The Hawaii Department of Education is trying to solve two major problems for the state in one move.
The first problem is a shortage of school staff. Everything from food service to the substitute pool is so short-handed that schools are struggling to run. According to state interim Superintendent Keith Hayashi, the system needs roughly a hundred more substitute teachers than it has every single day.
The second problem is a surplus of hotel workers. While tourist venues throughout the Hawaiian islands have reopened, many hotels, which operate on tight profit margins, didn’t survive the long closure. Thousands of hotel workers have no jobs to return to.
The Hawaii Department of Education (DOE) and the Unite Here Local 5 Union, which represents over 9,000 hospitality workers, are teaming up.
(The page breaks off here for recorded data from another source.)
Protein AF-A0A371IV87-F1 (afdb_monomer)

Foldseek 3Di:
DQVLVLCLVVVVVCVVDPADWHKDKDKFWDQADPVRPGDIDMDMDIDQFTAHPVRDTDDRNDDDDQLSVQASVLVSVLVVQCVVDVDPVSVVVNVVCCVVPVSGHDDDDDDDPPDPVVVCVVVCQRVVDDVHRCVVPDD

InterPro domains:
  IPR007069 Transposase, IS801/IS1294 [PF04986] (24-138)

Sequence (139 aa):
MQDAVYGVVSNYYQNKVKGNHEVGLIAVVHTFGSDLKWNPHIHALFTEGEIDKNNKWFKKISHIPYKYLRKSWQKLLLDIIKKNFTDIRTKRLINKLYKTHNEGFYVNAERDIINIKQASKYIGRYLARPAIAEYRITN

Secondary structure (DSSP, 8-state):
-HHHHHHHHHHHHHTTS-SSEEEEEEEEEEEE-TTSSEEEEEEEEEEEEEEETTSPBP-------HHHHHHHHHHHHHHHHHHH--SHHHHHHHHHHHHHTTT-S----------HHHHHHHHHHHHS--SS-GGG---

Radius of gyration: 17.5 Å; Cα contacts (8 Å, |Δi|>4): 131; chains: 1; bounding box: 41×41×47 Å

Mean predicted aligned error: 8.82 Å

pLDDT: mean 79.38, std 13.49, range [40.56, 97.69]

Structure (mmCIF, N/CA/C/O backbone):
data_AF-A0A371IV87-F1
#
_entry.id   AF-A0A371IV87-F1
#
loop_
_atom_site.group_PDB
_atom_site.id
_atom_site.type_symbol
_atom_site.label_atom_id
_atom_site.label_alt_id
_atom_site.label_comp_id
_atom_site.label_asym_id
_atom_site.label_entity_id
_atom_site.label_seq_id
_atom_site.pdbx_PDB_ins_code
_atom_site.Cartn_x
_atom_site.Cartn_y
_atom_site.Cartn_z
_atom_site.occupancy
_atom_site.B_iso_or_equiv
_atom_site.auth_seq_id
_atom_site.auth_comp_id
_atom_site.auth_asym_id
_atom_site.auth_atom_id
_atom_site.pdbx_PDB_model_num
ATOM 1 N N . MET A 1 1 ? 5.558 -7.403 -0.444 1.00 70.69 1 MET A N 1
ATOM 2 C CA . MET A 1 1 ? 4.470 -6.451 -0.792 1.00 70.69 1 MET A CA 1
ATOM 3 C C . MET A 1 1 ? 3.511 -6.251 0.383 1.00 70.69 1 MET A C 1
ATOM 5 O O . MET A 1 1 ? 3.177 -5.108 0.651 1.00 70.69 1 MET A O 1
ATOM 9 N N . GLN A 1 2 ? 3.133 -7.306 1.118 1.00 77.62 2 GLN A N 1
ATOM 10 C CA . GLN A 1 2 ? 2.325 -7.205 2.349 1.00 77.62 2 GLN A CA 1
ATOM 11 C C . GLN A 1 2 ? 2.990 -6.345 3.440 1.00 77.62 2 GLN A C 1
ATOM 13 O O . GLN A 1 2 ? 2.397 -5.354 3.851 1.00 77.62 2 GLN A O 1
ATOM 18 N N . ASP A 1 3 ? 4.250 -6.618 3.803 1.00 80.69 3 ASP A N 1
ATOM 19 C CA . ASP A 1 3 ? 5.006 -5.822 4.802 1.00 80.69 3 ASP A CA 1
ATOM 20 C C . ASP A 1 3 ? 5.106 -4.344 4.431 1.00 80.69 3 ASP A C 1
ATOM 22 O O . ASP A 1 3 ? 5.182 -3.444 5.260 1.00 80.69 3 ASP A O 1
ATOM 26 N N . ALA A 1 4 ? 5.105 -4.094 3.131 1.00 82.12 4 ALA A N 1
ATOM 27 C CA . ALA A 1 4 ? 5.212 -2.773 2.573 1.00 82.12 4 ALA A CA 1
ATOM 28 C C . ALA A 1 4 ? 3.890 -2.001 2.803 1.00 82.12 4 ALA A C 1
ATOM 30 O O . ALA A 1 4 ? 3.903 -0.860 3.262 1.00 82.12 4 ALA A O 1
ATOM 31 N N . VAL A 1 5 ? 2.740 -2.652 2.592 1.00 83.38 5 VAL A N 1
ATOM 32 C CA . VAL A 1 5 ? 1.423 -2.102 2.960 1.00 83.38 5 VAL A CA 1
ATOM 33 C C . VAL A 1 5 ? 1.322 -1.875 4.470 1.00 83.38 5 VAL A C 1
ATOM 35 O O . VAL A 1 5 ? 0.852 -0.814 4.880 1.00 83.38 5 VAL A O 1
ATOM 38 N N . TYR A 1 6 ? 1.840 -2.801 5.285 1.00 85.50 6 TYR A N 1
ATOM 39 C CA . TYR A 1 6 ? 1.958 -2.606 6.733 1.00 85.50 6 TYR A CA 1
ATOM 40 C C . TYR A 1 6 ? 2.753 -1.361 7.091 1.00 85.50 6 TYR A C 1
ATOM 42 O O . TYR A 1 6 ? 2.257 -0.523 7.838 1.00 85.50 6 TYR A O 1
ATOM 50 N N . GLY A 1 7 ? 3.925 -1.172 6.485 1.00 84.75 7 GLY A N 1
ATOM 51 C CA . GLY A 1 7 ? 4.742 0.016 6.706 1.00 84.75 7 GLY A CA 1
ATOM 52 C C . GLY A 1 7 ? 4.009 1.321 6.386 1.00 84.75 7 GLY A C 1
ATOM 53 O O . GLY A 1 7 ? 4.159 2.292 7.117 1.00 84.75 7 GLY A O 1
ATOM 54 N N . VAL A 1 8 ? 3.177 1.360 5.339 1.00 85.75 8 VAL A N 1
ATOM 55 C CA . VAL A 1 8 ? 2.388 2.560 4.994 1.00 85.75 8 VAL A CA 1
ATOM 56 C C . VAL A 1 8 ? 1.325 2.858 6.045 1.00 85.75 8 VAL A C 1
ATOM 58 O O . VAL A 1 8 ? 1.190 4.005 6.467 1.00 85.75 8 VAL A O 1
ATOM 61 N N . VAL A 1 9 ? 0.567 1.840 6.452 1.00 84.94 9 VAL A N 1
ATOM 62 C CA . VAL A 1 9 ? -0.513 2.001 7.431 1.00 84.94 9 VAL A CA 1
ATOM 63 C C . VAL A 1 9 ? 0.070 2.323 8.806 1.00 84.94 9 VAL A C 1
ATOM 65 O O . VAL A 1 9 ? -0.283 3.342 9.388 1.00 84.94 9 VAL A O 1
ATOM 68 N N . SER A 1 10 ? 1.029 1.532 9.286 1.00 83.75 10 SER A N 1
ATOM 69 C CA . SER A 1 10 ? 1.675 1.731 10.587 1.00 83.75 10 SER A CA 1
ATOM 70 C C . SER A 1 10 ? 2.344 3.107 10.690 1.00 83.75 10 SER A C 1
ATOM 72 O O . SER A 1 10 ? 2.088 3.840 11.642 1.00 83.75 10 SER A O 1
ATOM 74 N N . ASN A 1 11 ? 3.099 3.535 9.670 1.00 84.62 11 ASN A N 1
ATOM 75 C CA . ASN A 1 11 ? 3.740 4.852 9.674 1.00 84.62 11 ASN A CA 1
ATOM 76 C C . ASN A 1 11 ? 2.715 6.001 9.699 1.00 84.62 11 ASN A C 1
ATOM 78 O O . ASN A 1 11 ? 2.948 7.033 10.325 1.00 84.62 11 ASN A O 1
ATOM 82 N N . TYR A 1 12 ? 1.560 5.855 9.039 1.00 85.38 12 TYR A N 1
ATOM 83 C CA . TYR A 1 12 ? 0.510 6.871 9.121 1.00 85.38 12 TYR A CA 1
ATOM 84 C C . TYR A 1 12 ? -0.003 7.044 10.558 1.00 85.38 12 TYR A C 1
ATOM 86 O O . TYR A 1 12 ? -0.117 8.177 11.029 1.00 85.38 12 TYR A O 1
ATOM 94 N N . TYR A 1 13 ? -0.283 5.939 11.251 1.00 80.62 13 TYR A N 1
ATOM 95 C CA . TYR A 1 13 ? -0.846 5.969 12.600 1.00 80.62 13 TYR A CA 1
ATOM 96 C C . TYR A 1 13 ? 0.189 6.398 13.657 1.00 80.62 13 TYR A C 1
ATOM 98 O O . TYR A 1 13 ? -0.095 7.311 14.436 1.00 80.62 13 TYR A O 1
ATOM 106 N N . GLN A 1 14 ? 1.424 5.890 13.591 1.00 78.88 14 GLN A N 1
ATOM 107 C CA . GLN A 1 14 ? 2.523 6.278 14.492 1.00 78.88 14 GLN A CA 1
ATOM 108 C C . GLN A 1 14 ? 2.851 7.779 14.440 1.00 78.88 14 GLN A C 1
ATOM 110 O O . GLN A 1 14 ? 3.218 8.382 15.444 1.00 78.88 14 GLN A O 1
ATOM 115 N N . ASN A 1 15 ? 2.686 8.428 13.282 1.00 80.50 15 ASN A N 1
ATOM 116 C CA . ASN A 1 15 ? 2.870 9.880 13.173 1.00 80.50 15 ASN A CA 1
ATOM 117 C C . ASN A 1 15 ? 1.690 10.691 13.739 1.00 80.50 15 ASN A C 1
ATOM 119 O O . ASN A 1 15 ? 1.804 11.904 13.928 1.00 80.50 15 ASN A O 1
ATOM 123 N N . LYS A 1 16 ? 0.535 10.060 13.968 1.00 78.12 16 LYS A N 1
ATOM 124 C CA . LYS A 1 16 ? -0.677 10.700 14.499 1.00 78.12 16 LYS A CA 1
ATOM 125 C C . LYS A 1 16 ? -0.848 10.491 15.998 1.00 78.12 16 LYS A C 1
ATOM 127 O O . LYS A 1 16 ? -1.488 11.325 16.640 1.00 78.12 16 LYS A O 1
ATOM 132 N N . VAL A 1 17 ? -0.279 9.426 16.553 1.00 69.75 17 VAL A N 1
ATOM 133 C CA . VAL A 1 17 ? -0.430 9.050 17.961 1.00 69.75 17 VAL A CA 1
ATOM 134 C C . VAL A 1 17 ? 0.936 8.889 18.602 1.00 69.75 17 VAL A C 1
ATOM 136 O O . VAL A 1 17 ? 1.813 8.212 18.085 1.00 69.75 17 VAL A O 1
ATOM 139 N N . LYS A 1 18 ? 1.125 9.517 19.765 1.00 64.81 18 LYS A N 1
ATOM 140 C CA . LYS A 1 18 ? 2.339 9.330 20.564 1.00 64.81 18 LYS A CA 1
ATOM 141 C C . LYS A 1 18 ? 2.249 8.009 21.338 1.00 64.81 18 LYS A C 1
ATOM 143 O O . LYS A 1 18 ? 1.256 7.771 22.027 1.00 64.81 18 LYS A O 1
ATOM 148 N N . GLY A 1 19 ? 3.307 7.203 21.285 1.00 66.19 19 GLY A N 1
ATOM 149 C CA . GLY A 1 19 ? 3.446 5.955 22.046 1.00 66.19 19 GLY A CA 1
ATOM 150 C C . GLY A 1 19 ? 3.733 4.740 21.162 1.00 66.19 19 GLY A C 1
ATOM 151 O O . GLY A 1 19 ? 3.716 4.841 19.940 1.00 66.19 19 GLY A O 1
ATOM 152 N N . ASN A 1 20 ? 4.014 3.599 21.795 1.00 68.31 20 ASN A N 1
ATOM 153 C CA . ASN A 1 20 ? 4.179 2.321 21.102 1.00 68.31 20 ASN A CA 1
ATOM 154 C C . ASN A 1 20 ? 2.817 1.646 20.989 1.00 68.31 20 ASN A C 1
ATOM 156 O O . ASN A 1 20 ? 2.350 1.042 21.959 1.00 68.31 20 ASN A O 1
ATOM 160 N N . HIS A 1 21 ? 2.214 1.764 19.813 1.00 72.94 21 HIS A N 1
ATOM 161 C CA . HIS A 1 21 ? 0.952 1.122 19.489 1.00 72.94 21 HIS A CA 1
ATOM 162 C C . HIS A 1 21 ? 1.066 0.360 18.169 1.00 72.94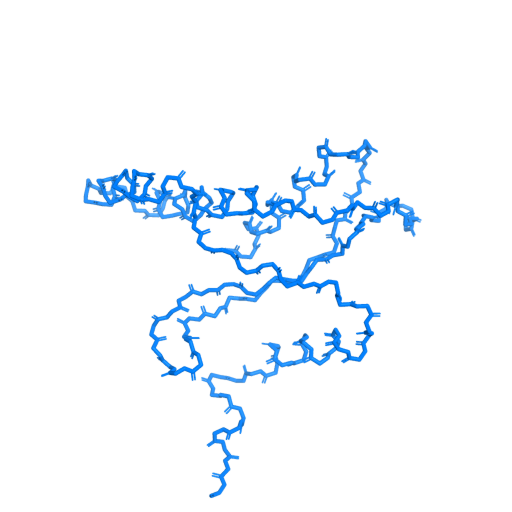 21 HIS A C 1
ATOM 164 O O . HIS A 1 21 ? 1.920 0.668 17.331 1.00 72.94 21 HIS A O 1
ATOM 170 N N . GLU A 1 22 ? 0.211 -0.643 18.002 1.00 77.44 22 GLU A N 1
ATOM 171 C CA . GLU A 1 22 ? 0.196 -1.507 16.824 1.00 77.44 22 GLU A CA 1
ATOM 172 C C . GLU A 1 22 ? -1.158 -1.457 16.114 1.00 77.44 22 GLU A C 1
ATOM 174 O O . GLU A 1 22 ? -2.218 -1.557 16.737 1.00 77.44 22 GLU A O 1
ATOM 179 N N . VAL A 1 23 ? -1.114 -1.320 14.787 1.00 81.56 23 VAL A N 1
ATOM 180 C CA . VAL A 1 23 ? -2.291 -1.432 13.919 1.00 81.56 23 VAL A CA 1
ATOM 181 C C . VAL A 1 23 ? -2.463 -2.893 13.523 1.00 81.56 23 VAL A C 1
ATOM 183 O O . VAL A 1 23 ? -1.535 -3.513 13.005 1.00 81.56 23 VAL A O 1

“A great number of our members and their households are out of work since March 2020,” said union spokesperson Bryant De Venecia. “DOE needed help spreading the message, especially the temp positions.”
“If [hospitality unions] have employees that meet minimum requirements, and are interested, we are making a very concerted effort to get these individuals in as quickly as possible,” Hayashi said this weekend at the annual Parents for Public Schools Hawaii meeting.
Currently, schools are making do with measures like having higher-level administration staff fill in for kitchen workers or assigning a single substitute teacher to babysit four classes. The overwork has further depleted the supply, as many substitutes are no longer willing to work at the worst-affected schools.
What concerns many parents is that, due to this, the eligibility requirement for substitute teachers has been lowered to a high school diploma, a flexible schedule, and a background check. But that is an emergency state of affairs, not a long-term change. The DOE is still pursuing qualified teachers to fill out the educator positions, even offering incentive packages to teachers from the mainland willing to relocate.